Паркинсон не любил солнечные дни. Потому что приходилось жмуриться, как кот, чтобы глаза не кусали позолоченные лучи. Он любил пасмурную погоду. Когда пепельные облака затягивали в объятия целый мир. Но сегодня был золотистый день. Как раз такой, когда Чёрное озеро, отражая солнце, пылает белоснежными алмазами. Когда на него так больно смотреть. В пасмурную же погоду, озеро походило на ртуть. Оно волновалось в лёгкой ряби и казалось чуть плотнее, чем вода. Чуть загадочнее и тлетворнее. Говорят, на дне спит страж. Но Шейми его никогда не видел. Да и люди много чего говорят. Особенно про то, что не знают или не понимают. В этом они с Элис были похожи. Только люди их не понимали и не знали по-разному. Паркинсон весьма успешно сливался с толпой внешне. У него не было цветных волос, третьего глаза, вызывающей одежды или пирсинга. А дальше редко кто заглядывал. Элис же предпочиталась выглядеть ровно также, как и думает. То есть своенравно. Необычно. Или смело?
Взять и сделать то, что хочешь. Быть тем, кем хочешь. И не скрывать этого... вот где нужно мужество. И очень мило, что девочка хочет завернуться в интересные одежды, укутываясь в интересные рисунки. А Паркинсон хотел вырывать глаза и складывать их в баночки. Потому что ему нравится как блестят человеческие радужки. А ещё ему хотелось, чтобы другие верили в его причастность к обществу. Это означает не плыть против течения открыто.
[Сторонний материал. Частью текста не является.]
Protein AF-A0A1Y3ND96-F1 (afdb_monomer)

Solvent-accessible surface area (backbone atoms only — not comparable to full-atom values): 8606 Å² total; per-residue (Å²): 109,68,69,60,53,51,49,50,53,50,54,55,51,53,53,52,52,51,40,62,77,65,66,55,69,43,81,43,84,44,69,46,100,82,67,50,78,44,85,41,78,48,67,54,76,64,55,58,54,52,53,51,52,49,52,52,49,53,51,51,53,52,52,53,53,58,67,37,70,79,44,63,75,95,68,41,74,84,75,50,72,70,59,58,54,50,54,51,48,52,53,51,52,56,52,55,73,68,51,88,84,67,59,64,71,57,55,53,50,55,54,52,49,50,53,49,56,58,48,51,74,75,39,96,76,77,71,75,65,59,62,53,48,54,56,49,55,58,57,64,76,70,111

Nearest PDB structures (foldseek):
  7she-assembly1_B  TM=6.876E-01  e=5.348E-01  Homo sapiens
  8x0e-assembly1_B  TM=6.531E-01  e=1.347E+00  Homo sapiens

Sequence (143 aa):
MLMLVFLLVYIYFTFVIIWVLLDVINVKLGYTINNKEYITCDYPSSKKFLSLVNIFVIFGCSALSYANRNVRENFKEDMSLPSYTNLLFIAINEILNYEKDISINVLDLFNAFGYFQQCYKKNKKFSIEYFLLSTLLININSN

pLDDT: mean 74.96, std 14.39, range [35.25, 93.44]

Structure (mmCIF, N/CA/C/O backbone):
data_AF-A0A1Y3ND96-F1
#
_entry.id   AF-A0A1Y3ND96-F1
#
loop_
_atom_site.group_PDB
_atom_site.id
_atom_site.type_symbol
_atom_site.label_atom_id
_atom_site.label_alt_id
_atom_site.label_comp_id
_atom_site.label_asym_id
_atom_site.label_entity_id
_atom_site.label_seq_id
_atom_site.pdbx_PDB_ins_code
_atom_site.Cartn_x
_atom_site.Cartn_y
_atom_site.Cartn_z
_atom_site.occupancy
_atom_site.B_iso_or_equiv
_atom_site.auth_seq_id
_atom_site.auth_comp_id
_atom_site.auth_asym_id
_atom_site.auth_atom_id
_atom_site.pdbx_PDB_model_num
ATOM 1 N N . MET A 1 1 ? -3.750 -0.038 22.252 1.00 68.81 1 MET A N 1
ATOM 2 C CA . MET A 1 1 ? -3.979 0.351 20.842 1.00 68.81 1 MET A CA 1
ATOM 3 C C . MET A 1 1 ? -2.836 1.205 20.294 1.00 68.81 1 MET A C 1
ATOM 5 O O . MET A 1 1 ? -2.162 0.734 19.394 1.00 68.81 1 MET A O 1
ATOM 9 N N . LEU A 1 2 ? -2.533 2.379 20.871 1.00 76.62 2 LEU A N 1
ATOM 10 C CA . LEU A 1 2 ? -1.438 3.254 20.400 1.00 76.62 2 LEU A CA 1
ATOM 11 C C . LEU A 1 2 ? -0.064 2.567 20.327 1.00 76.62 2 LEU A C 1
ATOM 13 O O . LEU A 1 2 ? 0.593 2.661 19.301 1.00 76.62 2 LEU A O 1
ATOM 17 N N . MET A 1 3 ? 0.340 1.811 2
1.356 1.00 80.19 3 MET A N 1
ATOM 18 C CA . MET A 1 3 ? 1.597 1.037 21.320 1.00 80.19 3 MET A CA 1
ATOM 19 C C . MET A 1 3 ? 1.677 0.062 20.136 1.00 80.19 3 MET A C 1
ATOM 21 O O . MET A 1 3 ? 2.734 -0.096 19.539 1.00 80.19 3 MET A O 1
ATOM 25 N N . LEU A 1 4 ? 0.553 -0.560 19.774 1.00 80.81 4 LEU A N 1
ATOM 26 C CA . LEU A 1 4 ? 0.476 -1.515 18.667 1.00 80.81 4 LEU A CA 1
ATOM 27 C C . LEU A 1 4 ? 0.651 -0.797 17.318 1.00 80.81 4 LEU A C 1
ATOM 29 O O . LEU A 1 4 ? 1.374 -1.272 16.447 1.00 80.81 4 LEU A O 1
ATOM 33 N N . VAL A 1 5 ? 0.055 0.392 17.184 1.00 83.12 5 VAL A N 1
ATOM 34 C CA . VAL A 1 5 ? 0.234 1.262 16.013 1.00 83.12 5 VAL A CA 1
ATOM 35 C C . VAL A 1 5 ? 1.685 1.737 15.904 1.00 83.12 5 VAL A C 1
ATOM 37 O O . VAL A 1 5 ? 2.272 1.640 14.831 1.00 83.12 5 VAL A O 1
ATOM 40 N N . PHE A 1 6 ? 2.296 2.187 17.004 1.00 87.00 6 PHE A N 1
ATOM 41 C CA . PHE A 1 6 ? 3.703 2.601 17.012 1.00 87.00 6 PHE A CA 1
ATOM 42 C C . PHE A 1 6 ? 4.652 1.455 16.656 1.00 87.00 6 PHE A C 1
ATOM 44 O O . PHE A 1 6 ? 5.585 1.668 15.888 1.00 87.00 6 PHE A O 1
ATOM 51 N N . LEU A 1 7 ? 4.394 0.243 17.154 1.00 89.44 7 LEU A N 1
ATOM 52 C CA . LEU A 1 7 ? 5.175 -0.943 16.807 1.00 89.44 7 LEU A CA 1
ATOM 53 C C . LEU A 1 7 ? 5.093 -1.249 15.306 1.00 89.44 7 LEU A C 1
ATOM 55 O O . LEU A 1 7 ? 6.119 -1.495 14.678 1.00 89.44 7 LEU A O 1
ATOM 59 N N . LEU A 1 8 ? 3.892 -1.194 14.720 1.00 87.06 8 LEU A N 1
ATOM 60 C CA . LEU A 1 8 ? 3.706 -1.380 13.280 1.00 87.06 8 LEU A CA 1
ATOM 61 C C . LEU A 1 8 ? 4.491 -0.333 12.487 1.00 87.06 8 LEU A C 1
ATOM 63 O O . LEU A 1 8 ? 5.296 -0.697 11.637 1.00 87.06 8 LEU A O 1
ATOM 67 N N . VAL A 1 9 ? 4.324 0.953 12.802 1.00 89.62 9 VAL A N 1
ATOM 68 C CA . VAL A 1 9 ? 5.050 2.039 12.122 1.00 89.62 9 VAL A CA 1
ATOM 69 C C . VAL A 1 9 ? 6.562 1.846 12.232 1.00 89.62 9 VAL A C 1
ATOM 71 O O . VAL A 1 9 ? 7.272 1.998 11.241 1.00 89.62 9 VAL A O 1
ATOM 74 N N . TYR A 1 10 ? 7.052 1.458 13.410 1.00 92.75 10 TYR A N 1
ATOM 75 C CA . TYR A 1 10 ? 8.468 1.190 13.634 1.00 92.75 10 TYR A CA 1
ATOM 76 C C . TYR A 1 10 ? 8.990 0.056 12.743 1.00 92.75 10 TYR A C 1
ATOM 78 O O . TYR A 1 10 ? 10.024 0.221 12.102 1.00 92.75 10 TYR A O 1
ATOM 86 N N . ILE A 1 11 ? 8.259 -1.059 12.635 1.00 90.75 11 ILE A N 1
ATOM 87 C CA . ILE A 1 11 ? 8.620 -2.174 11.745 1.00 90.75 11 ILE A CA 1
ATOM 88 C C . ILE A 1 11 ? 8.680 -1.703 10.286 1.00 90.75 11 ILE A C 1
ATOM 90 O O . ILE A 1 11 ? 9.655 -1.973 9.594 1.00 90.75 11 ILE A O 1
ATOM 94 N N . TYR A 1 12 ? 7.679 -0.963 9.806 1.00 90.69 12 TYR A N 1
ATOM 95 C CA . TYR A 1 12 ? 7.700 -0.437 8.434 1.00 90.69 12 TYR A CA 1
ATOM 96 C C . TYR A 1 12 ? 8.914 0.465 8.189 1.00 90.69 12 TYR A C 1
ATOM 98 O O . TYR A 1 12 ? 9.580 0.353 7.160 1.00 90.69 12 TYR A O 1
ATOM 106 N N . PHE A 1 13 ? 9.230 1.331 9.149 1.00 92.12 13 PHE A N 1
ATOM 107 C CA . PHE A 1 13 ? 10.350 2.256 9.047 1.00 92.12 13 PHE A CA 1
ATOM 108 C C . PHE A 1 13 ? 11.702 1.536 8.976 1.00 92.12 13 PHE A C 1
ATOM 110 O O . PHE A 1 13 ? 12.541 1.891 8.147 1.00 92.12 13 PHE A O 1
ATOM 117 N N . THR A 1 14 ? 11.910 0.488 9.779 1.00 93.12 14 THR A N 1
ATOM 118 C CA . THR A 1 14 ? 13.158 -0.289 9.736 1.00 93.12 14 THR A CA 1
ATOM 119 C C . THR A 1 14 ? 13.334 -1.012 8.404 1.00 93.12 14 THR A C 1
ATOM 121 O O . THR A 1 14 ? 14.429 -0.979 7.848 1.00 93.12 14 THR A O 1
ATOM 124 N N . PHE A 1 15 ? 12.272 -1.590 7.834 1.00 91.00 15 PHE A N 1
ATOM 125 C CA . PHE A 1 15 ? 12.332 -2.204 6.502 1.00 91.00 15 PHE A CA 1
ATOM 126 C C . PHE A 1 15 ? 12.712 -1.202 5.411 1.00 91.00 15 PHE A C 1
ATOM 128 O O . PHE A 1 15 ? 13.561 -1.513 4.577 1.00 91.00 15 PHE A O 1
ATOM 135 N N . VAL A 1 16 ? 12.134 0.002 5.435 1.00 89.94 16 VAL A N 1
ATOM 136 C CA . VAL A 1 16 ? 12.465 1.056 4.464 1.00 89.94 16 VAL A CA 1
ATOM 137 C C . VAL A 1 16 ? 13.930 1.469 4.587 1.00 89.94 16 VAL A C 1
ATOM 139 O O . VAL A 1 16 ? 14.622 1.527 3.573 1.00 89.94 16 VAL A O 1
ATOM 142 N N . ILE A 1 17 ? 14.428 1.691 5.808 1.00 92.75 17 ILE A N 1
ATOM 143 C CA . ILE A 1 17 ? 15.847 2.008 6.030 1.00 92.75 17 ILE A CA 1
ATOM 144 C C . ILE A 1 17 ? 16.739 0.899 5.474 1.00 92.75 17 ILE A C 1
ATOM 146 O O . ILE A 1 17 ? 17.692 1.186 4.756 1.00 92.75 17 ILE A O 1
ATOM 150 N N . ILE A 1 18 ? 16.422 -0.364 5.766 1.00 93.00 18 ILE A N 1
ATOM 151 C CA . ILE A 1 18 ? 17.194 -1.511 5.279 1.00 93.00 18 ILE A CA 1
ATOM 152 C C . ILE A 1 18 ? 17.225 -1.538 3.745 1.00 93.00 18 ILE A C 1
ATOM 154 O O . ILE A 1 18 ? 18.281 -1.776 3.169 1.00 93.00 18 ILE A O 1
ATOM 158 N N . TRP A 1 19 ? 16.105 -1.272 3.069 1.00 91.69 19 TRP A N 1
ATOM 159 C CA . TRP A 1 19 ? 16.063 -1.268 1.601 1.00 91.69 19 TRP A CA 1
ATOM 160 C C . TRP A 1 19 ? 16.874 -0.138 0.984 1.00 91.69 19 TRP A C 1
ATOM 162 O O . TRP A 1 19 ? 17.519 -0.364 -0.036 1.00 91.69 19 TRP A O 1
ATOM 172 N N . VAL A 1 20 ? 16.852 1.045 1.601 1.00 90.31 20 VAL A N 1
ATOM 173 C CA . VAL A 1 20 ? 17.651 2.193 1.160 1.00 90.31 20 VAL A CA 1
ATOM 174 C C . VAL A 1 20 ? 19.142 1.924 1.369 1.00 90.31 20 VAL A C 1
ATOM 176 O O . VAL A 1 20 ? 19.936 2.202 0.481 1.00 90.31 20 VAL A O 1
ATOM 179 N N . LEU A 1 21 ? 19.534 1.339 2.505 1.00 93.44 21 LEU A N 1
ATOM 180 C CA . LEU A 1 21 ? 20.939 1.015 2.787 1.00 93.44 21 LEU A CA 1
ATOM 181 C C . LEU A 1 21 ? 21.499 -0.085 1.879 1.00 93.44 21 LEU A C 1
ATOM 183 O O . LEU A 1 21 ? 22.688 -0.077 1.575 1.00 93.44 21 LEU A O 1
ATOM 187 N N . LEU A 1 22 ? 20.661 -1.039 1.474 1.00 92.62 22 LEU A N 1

Но сейчас он готов был не просто плыть против течения, а повернуть этот поток в другую сторону. О да, любовь лишает гравитации и размазывает магнитные поля Земли. Сводит с ума, как кайф. И заставляет не сдерживаться, когда кто-то мешает. Этого Шеймус определенно не понимал. Не понимал, почему ему мешают. И не понимал, почему он все ещё не разбил нос гриффиндорскому сукину сыну. Может потому что обнимать кровавыми руками леди - откровенный моветон. Особенно, если ты задумал ей вручить своё сердце, себя и ещё положить мир к ногам.
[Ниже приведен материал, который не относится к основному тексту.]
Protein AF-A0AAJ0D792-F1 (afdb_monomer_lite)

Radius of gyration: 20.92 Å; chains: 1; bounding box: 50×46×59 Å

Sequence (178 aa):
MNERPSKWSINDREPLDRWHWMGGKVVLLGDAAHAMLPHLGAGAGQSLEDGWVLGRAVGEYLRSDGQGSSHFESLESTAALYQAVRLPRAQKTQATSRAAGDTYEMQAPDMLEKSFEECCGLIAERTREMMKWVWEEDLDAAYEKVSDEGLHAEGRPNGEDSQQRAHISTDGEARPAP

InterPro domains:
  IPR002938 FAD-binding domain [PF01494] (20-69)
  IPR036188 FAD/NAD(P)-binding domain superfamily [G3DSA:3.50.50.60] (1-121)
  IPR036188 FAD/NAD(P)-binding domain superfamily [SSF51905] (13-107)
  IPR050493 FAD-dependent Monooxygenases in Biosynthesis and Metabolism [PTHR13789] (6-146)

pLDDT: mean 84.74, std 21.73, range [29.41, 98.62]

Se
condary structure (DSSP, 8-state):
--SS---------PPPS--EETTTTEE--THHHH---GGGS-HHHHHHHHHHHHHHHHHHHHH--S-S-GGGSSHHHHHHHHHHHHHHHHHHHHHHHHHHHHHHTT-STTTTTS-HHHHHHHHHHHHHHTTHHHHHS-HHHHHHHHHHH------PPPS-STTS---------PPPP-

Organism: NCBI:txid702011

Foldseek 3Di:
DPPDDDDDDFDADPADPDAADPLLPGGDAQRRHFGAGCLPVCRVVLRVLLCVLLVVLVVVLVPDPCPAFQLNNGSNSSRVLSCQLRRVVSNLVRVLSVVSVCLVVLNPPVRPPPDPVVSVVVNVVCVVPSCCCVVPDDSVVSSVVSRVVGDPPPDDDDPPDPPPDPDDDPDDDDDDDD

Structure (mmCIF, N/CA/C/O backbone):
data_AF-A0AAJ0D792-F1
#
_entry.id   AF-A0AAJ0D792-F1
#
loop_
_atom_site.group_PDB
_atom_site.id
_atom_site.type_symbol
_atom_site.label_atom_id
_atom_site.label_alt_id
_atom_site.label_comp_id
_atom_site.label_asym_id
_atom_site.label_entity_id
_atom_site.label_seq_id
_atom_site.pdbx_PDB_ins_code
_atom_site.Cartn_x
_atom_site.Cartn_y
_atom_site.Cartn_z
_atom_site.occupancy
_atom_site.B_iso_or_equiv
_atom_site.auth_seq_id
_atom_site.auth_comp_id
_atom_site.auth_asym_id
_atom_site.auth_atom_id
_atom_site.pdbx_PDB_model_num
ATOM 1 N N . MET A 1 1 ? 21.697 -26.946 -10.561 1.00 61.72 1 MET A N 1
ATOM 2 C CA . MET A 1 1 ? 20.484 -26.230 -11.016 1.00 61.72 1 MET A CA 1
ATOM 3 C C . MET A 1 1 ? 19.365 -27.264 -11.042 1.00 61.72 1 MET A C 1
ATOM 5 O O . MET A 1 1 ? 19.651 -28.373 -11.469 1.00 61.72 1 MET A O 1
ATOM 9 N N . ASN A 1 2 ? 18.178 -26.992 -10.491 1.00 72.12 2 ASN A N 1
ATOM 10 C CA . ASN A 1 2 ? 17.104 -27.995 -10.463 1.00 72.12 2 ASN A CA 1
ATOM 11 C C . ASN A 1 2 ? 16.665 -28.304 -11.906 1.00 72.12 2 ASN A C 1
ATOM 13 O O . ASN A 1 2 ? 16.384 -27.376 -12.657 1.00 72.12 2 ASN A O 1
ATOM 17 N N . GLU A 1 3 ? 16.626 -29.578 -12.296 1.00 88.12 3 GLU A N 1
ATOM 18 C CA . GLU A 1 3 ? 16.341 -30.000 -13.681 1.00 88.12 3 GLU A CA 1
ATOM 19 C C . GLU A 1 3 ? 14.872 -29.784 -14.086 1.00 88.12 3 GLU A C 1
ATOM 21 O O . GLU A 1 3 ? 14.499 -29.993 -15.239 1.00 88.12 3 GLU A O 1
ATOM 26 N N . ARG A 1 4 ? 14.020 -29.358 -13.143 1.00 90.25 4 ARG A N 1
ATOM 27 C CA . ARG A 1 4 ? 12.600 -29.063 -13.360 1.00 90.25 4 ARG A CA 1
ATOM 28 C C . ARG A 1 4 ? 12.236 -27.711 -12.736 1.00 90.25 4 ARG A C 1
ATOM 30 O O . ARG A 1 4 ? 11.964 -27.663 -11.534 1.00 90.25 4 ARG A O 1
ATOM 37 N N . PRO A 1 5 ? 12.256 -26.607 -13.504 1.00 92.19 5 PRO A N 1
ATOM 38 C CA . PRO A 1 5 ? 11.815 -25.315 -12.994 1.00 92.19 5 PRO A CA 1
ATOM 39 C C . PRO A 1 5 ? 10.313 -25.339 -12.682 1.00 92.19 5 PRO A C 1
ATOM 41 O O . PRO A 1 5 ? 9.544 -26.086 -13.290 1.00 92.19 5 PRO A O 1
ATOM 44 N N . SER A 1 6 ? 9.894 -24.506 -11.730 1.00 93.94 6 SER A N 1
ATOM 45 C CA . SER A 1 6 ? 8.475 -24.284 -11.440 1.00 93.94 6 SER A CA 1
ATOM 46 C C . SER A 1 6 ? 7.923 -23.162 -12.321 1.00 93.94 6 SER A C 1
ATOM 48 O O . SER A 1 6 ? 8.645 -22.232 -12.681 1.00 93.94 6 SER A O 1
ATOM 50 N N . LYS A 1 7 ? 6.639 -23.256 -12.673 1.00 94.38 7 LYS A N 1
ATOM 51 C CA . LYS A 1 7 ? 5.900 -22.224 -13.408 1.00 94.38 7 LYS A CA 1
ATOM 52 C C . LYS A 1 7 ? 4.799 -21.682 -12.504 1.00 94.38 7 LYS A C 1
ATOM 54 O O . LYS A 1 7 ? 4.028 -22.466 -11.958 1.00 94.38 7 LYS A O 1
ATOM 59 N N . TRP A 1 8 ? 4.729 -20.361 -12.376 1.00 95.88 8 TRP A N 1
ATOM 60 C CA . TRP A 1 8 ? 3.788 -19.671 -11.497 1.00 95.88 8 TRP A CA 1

Шейм возмущённо смотрит на девчонку. Говорит, что не знает его. Вот дурная. И правда чудная. Нет тех, кто не слышал о нем. Ведь он уже шестой год терроризирует школу. К тому же блестящий зельевар, отличный ученик и прекрасный спортсмен. Не был бы кровожадным мудаком с запущенной социопатией, то цены бы ему не было. А теперь цена есть. Любовь чудачки или смерть. Смерть всех тех, кто уже задрал что-то там жужжать и бубнить ему под руку. Он устал смотреть вниз, чтобы следить за движением губ, а потому просто отодвигает рукой, равнодушно выходя из общего зала. Пока Шеймс ее не видит, то вполне может себе позволить рациональность. Но стоит силуэту Алисы попасть на его радары - рождается безумие. Голова идёт кругом, дыхание сбивается. В сердце разворачивается ядерная война. Грядёт Армагеддон.
- Куда же ты? - Шейми развёл руками, широко улыбаясь. - Хочешь поиграть со мной в догонялки?
Найди плоть. Поймай плоть. Убей и съешь плоть. Такова его натура. И у него уже разыгрался аппетит. А Элис казалась такой вкусной, что он мог сожрать ее живьём. И эта идея его жутко возбуждала, дразня.
- Или может ты обомлела от моих чувств? Понимаю, это неожиданно. Я и сам осознал за обедом. Но так бывает, согласна, милая? И я заранее ни о чем не жалею...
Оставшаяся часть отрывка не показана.